In this video, sociologist Andrew Cherlin describes how marriage is still here, and still embraced, but much less stable and compulsory.
The paradox that Andrew Cherlin talks about, rugged individualism vs. strong desire towards marriage, has traditionally been solved by allowing one party (the man) to have both while the woman was denied the individualism part. Now that both parties want both pieces of the pie, we see the breakdowns increasing.
Clearly there is no way for both parties to have both pieces of the pie at the same time, something has got to give. And that something is the nature of the marriage institution. Those fighting to preserve "traditional marriage" rightly saw the women's rights movement as an assault on marriage, the kind that sacrificed the woman's piece of the pie so the man could have both. However, a good idea once out in the open cannot be bottled back.
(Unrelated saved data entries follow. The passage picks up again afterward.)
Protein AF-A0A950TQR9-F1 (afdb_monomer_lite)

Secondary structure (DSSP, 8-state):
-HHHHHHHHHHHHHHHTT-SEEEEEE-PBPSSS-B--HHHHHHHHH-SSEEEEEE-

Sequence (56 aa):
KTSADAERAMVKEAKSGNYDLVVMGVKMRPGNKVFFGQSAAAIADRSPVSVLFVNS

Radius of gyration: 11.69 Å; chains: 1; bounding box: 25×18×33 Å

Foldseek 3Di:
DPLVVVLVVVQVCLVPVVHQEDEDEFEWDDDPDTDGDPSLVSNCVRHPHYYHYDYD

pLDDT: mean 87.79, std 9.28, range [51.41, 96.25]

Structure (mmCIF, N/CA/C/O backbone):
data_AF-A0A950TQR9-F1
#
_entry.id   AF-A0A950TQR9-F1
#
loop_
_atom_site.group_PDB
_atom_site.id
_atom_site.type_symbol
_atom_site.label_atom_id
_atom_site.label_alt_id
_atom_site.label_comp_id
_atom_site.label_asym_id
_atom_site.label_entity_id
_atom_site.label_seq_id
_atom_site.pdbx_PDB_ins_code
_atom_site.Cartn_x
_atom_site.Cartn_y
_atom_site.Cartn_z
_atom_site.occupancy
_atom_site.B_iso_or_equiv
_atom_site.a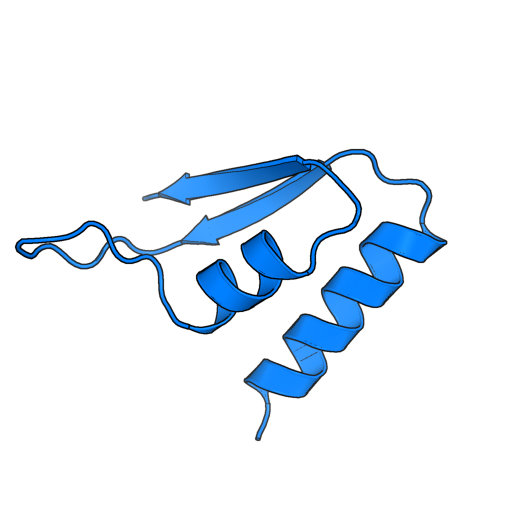uth_seq_id
_atom_site.auth_comp_id
_atom_site.auth_asym_id
_atom_site.auth_atom_id
_atom_site.pdbx_PDB_model_num
ATOM 1 N N . LYS A 1 1 ? 16.907 -6.552 4.288 1.00 51.41 1 LYS A N 1
ATOM 2 C CA . LYS A 1 1 ? 15.986 -6.643 5.452 1.00 51.41 1 LYS A CA 1
ATOM 3 C C . LYS A 1 1 ? 15.002 -5.466 5.526 1.00 51.41 1 LYS A C 1
ATOM 5 O O . LYS A 1 1 ? 13.978 -5.600 6.161 1.00 51.41 1 LYS A O 1
ATOM 10 N N . THR A 1 2 ? 15.264 -4.362 4.822 1.00 61.66 2 THR A N 1
ATOM 11 C CA . THR A 1 2 ? 14.599 -3.060 4.999 1.00 61.66 2 THR A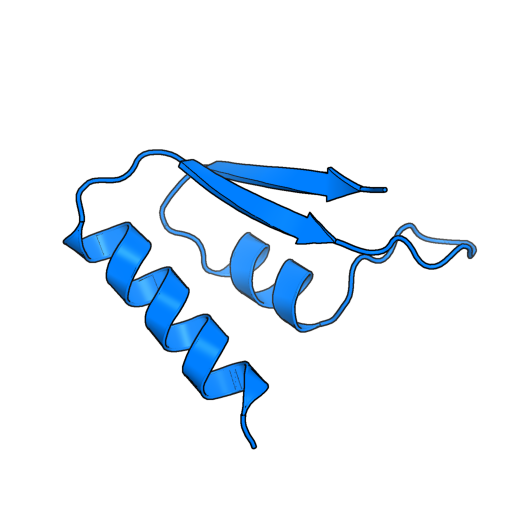 CA 1
ATOM 12 C C . THR A 1 2 ? 13.217 -2.902 4.340 1.00 61.66 2 THR A C 1
ATOM 14 O O . THR A 1 2 ? 12.448 -2.054 4.775 1.00 61.66 2 THR A O 1
ATOM 17 N N . SER A 1 3 ? 12.864 -3.680 3.306 1.00 68.69 3 SER A N 1
ATOM 18 C CA . SER A 1 3 ? 11.608 -3.457 2.559 1.00 68.69 3 SER A CA 1
ATOM 19 C C . SER A 1 3 ? 10.363 -3.987 3.278 1.00 68.69 3 SER A C 1
ATOM 21 O O . SER A 1 3 ? 9.346 -3.306 3.314 1.00 68.69 3 SER A O 1
ATOM 23 N N . ALA A 1 4 ? 10.454 -5.159 3.914 1.00 80.19 4 ALA A N 1
ATOM 24 C CA . ALA A 1 4 ? 9.317 -5.792 4.587 1.00 80.19 4 ALA A CA 1
ATOM 25 C C . ALA A 1 4 ? 8.847 -5.013 5.829 1.00 80.19 4 ALA A C 1
ATOM 27 O O . ALA A 1 4 ? 7.652 -4.967 6.122 1.00 80.19 4 ALA A O 1
ATOM 28 N N . ASP A 1 5 ? 9.782 -4.388 6.547 1.00 89.25 5 ASP A N 1
ATOM 29 C CA . ASP A 1 5 ? 9.458 -3.548 7.702 1.00 89.25 5 ASP A CA 1
ATOM 30 C C . ASP A 1 5 ? 8.783 -2.244 7.256 1.00 89.25 5 ASP A C 1
ATOM 32 O O . ASP A 1 5 ? 7.799 -1.823 7.865 1.00 89.25 5 ASP A O 1
ATOM 36 N N . ALA A 1 6 ? 9.235 -1.657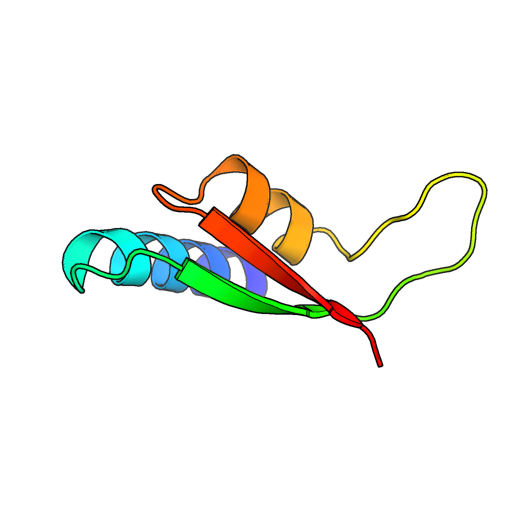 6.141 1.00 88.50 6 ALA A N 1
ATOM 37 C CA . ALA A 1 6 ? 8.602 -0.485 5.541 1.00 88.50 6 ALA A CA 1
ATOM 38 C C . ALA A 1 6 ? 7.173 -0.788 5.054 1.00 88.50 6 ALA A C 1
ATOM 40 O O . ALA A 1 6 ? 6.250 -0.041 5.365 1.00 88.50 6 ALA A O 1
ATOM 41 N N . GLU A 1 7 ? 6.962 -1.918 4.373 1.00 91.75 7 GLU A N 1
ATOM 42 C CA . GLU A 1 7 ? 5.631 -2.374 3.939 1.00 91.75 7 GLU A CA 1
ATOM 43 C C . GLU A 1 7 ? 4.664 -2.511 5.126 1.00 91.75 7 GLU A C 1
ATOM 45 O O . GLU A 1 7 ? 3.531 -2.031 5.079 1.00 91.75 7 GLU A O 1
ATOM 50 N N . ARG A 1 8 ? 5.116 -3.131 6.225 1.00 93.12 8 ARG A N 1
ATOM 51 C CA . ARG A 1 8 ? 4.311 -3.275 7.448 1.00 93.12 8 ARG A CA 1
ATOM 52 C C . ARG A 1 8 ? 3.998 -1.931 8.094 1.00 93.12 8 ARG A C 1
ATOM 54 O O . ARG A 1 8 ? 2.876 -1.746 8.561 1.00 93.12 8 ARG A O 1
ATOM 61 N N . ALA A 1 9 ? 4.964 -1.017 8.127 1.00 93.88 9 ALA A N 1
ATOM 62 C CA . ALA A 1 9 ? 4.760 0.323 8.662 1.00 93.88 9 ALA A CA 1
ATOM 63 C C . ALA A 1 9 ? 3.729 1.102 7.835 1.00 93.88 9 ALA A C 1
ATOM 65 O O . ALA A 1 9 ? 2.815 1.676 8.417 1.00 93.88 9 ALA A O 1
ATOM 66 N N . MET A 1 10 ? 3.804 1.043 6.502 1.00 92.25 10 MET A N 1
ATOM 67 C CA . MET A 1 10 ? 2.838 1.702 5.615 1.00 92.25 10 MET A CA 1
ATOM 68 C C . MET A 1 10 ? 1.420 1.157 5.793 1.00 92.25 10 MET A C 1
ATOM 70 O O . MET A 1 10 ? 0.482 1.935 5.931 1.00 92.25 10 MET A O 1
ATOM 74 N N . VAL A 1 11 ? 1.250 -0.168 5.842 1.00 93.25 11 VAL A N 1
ATOM 75 C CA . VAL A 1 11 ? -0.071 -0.788 6.057 1.00 93.25 11 VAL A CA 1
ATOM 76 C C . VAL A 1 11 ? -0.626 -0.444 7.441 1.00 93.25 11 VAL A C 1
ATOM 78 O O . VAL A 1 11 ? -1.819 -0.174 7.582 1.00 93.25 11 VAL A O 1
ATOM 81 N N . LYS A 1 12 ? 0.231 -0.432 8.472 1.00 94.62 12 LYS A N 1
ATOM 82 C CA . LYS A 1 12 ? -0.161 -0.020 9.823 1.00 94.62 12 LYS A CA 1
ATOM 83 C C . LYS A 1 12 ? -0.630 1.433 9.829 1.00 94.62 12 LYS A C 1
ATOM 85 O O . LYS A 1 12 ? -1.696 1.696 10.373 1.00 94.62 12 LYS A O 1
ATOM 90 N N . GLU A 1 13 ? 0.132 2.325 9.206 1.00 94.75 13 GLU A N 1
ATOM 91 C CA . GLU A 1 13 ? -0.174 3.753 9.146 1.00 94.75 13 GLU A CA 1
ATOM 92 C C . GLU A 1 13 ? -1.461 4.027 8.364 1.00 94.75 13 GLU A C 1
ATOM 94 O O . GLU A 1 13 ? -2.333 4.732 8.858 1.00 94.75 13 GLU A O 1
ATOM 99 N N . ALA A 1 14 ? -1.645 3.385 7.205 1.00 93.69 14 ALA A N 1
ATOM 100 C CA . ALA A 1 14 ? -2.885 3.466 6.431 1.00 93.69 14 ALA A CA 1
ATOM 101 C C . ALA A 1 14 ? -4.111 3.074 7.275 1.00 93.69 14 ALA A C 1
ATOM 103 O O . ALA A 1 14 ? -5.160 3.705 7.185 1.00 93.69 14 ALA A O 1
ATOM 104 N N . LYS A 1 15 ? -3.961 2.063 8.141 1.00 91.75 15 LYS A N 1
ATOM 105 C CA . LYS A 1 15 ? -5.023 1.607 9.042 1.00 91.75 15 LYS A CA 1
ATOM 106 C C . LYS A 1 15 ? -5.258 2.547 10.229 1.00 91.75 15 LYS A C 1
ATOM 108 O O . LYS A 1 15 ? -6.406 2.732 10.619 1.00 91.75 15 LYS A O 1
ATOM 113 N N . SER A 1 16 ? -4.206 3.074 10.857 1.00 93.88 16 SER A N 1
ATOM 114 C CA . SER A 1 16 ? -4.334 3.890 12.076 1.00 93.88 16 SER A CA 1
ATOM 115 C C . SER A 1 16 ? -4.604 5.366 11.809 1.00 93.88 16 SER A C 1
ATOM 117 O O . SER A 1 16 ? -5.202 6.023 12.654 1.00 93.88 16 SER A O 1
ATOM 119 N N . GLY A 1 17 ? -4.164 5.884 10.664 1.00 90.81 17 GLY A N 1
ATOM 120 C CA . GLY A 1 17 ? -4.238 7.303 10.321 1.00 90.81 17 GLY A CA 1
ATOM 121 C C . GLY A 1 17 ? -5.563 7.756 9.707 1.00 90.81 17 GLY A C 1
ATOM 122 O O . GLY A 1 17 ? -5.689 8.930 9.378 1.00 90.81 17 GLY A O 1
ATOM 123 N N . ASN A 1 18 ? -6.548 6.858 9.561 1.00 89.12 18 ASN A N 1
ATOM 124 C CA . ASN A 1 18 ? -7.838 7.138 8.914 1.00 89.12 18 ASN A CA 1
ATOM 125 C C . ASN A 1 18 ? -7.676 7.715 7.492 1.00 89.12 18 ASN A C 1
ATOM 127 O O . ASN A 1 18 ? -8.315 8.700 7.124 1.00 89.12 18 ASN A O 1
ATOM 131 N N . TYR A 1 19 ? -6.770 7.116 6.717 1.00 94.81 19 TYR A N 1
ATOM 132 C CA . TYR A 1 19 ? -6.540 7.457 5.317 1.00 94.81 19 TYR A CA 1
ATOM 133 C C . TYR A 1 19 ? -7.372 6.558 4.412 1.00 94.81 19 TYR A C 1
ATOM 135 O O . TYR A 1 19 ? -7.387 5.352 4.621 1.00 94.81 19 TYR A O 1
ATOM 143 N N . ASP A 1 20 ? -7.955 7.118 3.353 1.00 95.12 20 ASP A N 1
ATOM 144 C CA . ASP A 1 20 ? -8.736 6.357 2.364 1.00 95.12 20 ASP A CA 1
ATOM 145 C C . ASP A 1 20 ? -7.925 5.953 1.119 1.00 95.12 20 ASP A C 1
ATOM 147 O O . ASP A 1 20 ? -8.407 5.204 0.261 1.00 95.12 20 ASP A O 1
ATOM 151 N N . LEU A 1 21 ? -6.692 6.460 0.993 1.00 96.12 21 LEU A N 1
ATOM 152 C CA . LEU A 1 21 ? -5.856 6.270 -0.189 1.00 96.12 21 LEU A CA 1
ATOM 153 C C . LEU A 1 21 ? -4.367 6.195 0.157 1.00 96.12 21 LEU A C 1
ATOM 155 O O . LEU A 1 21 ? -3.809 7.096 0.781 1.00 96.12 21 LEU A O 1
ATOM 159 N N . VAL A 1 22 ? -3.705 5.156 -0.348 1.00 94.94 22 VAL A N 1
ATOM 160 C CA . VAL A 1 22 ? -2.244 5.055 -0.401 1.00 94.94 22 VAL A CA 1
ATOM 161 C C . VAL A 1 22 ? -1.774 5.417 -1.807 1.00 94.94 22 VAL A C 1
ATOM 163 O O . VAL A 1 22 ? -2.212 4.816 -2.787 1.00 94.94 22 VAL A O 1
ATOM 166 N N . VAL A 1 23 ? -0.847 6.371 -1.915 1.00 94.94 23 VAL A N 1
ATOM 167 C CA . VAL A 1 23 ? -0.205 6.736 -3.187 1.00 94.94 23 VAL A CA 1
ATOM 168 C C . VAL A 1 23 ? 1.230 6.230 -3.180 1.00 94.94 23 VAL A C 1
ATOM 170 O O . VAL A 1 23 ? 2.005 6.567 -2.286 1.00 94.94 23 VAL A O 1
ATOM 173 N N . MET A 1 24 ? 1.596 5.427 -4.179 1.00 92.44 24 MET A N 1
ATOM 174 C CA . MET A 1 24 ? 2.936 4.858 -4.284 1.00 92.44 24 MET A CA 1
ATOM 175 C C . MET A 1 24 ? 3.550 5.146 -5.652 1.00 92.44 24 MET A C 1
ATOM 177 O O . MET A 1 24 ? 3.020 4.750 -6.692 1.00 92.44 24 MET A O 1
ATOM 181 N N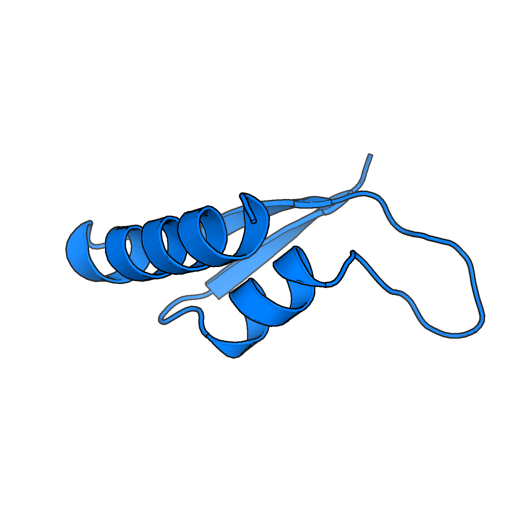 . GLY A 1 25 ? 4.705 5.812 -5.629 1.00 91.69 25 GLY A N 1
ATOM 182 C CA . GLY A 1 25 ? 5.574 5.924 -6.793 1.00 91.69 25 GLY A CA 1
ATOM 183 C C . GLY A 1 25 ? 6.162 4.559 -7.136 1.00 91.69 25 GLY A C 1
ATOM 184 O O . GLY A 1 25 ? 6.745 3.892 -6.279 1.00 91.69 25 GLY A O 1
ATOM 185 N N . VAL A 1 26 ? 6.006 4.135 -8.384 1.00 90.75 26 VAL A N 1
ATOM 186 C CA . VAL A 1 26 ? 6.503 2.851 -8.878 1.00 90.75 26 VAL A CA 1
ATOM 187 C C . VAL A 1 26 ? 7.311 3.047 -10.148 1.00 90.75 26 VAL A C 1
ATOM 189 O O . VAL A 1 26 ? 7.127 4.014 -10.880 1.00 90.75 26 VAL A O 1
ATOM 192 N N . LYS A 1 27 ? 8.202 2.095 -10.425 1.00 86.81 27 LYS A N 1
ATOM 193 C CA . LYS A 1 27 ? 8.890 2.006 -11.711 1.00 86.81 27 LYS A CA 1
ATOM 194 C C . LYS A 1 27 ? 8.432 0.749 -12.420 1.00 86.81 27 LYS A C 1
ATOM 196 O O . LYS A 1 27 ? 8.731 -0.362 -11.977 1.00 86.81 27 LYS A O 1
ATOM 201 N N . MET A 1 28 ? 7.706 0.926 -13.515 1.00 82.62 28 MET A N 1
ATOM 202 C CA . MET A 1 28 ? 7.263 -0.180 -14.346 1.00 82.62 28 MET A CA 1
ATOM 203 C C . MET A 1 28 ? 8.474 -0.862 -14.983 1.00 82.62 28 MET A C 1
ATOM 205 O O . MET A 1 28 ? 9.332 -0.207 -15.580 1.00 82.62 28 MET A O 1
ATOM 209 N N . ARG A 1 29 ? 8.545 -2.191 -14.871 1.00 78.00 29 ARG A N 1
ATOM 210 C CA . ARG A 1 29 ? 9.517 -2.978 -15.633 1.00 78.00 29 ARG A CA 1
ATOM 211 C C . ARG A 1 29 ? 8.827 -3.573 -16.863 1.00 78.00 29 ARG A C 1
ATOM 213 O O . ARG A 1 29 ? 7.881 -4.339 -16.683 1.00 78.00 29 ARG A O 1
ATOM 220 N N . PRO A 1 30 ? 9.250 -3.209 -18.088 1.00 70.69 30 PRO A N 1
ATOM 221 C CA . PRO A 1 30 ? 8.642 -3.736 -19.303 1.00 70.69 30 PRO A CA 1
ATOM 222 C C . PRO A 1 30 ? 8.869 -5.253 -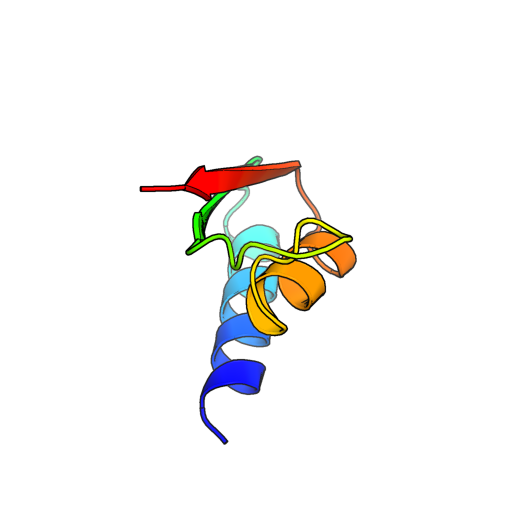19.418 1.00 70.69 30 PRO A C 1
ATOM 224 O O . PRO A 1 30 ? 9.937 -5.759 -19.075 1.00 70.69 30 PRO A O 1
ATOM 227 N N . GLY A 1 31 ? 7.845 -5.970 -19.883 1.00 75.50 31 GLY A N 1
ATOM 228 C CA . GLY A 1 31 ? 7.811 -7.426 -20.040 1.00 75.50 31 GLY A CA 1
ATOM 229 C C . GLY A 1 31 ? 6.394 -7.914 -20.371 1.00 75.50 31 GLY A C 1
ATOM 230 O O . GLY A 1 31 ? 5.473 -7.110 -20.479 1.00 75.50 31 GLY A O 1
ATOM 231 N N . ASN A 1 32 ? 6.195 -9.231 -20.495 1.00 73.69 32 ASN A N 1
ATOM 232 C CA . ASN A 1 32 ? 4.892 -9.822 -20.864 1.00 73.69 32 ASN A CA 1
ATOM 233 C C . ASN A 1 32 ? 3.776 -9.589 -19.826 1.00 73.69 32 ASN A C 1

Ditto those against gay marriage for "traditional" reasons.
Is anyone familiar with Holland & Eisenhart's Educated in Romance? It's an anthropological study performed in the 80s-90s, looking at college-aged women who originally valued their career, and then, slowly over time the priority moved to love. It talks about how women and men's "success" is evaluated differently: women, mainly through their family life, and men through that and everything else. This differing evaluation of success drives the women being studied to "choose" love over career. It gets more complicated, but that's a quick synopsis.
I often wonder how this attitude has changed from the 80s & 90s (if at all). How this change has affected marriage in this country. etc.
I bring this up because Cherlin mentions that in the 50s if you didn't marry young "there was something wrong with you." Educated in Romance suggests that during the 80s, if you were a woman and didn't get married there was something wrong with you (but less so if you're a man). I think the attitude towards marriage is changing, but changing at different rates/ways depending on gender.
In light of this discussion, check out this woman who is "marrying herself":
"In an effort to defy the traditional Asian perception of single, independent women as failures, Chen says she will marry herself."
I just started "Habits of the Heart"! Love.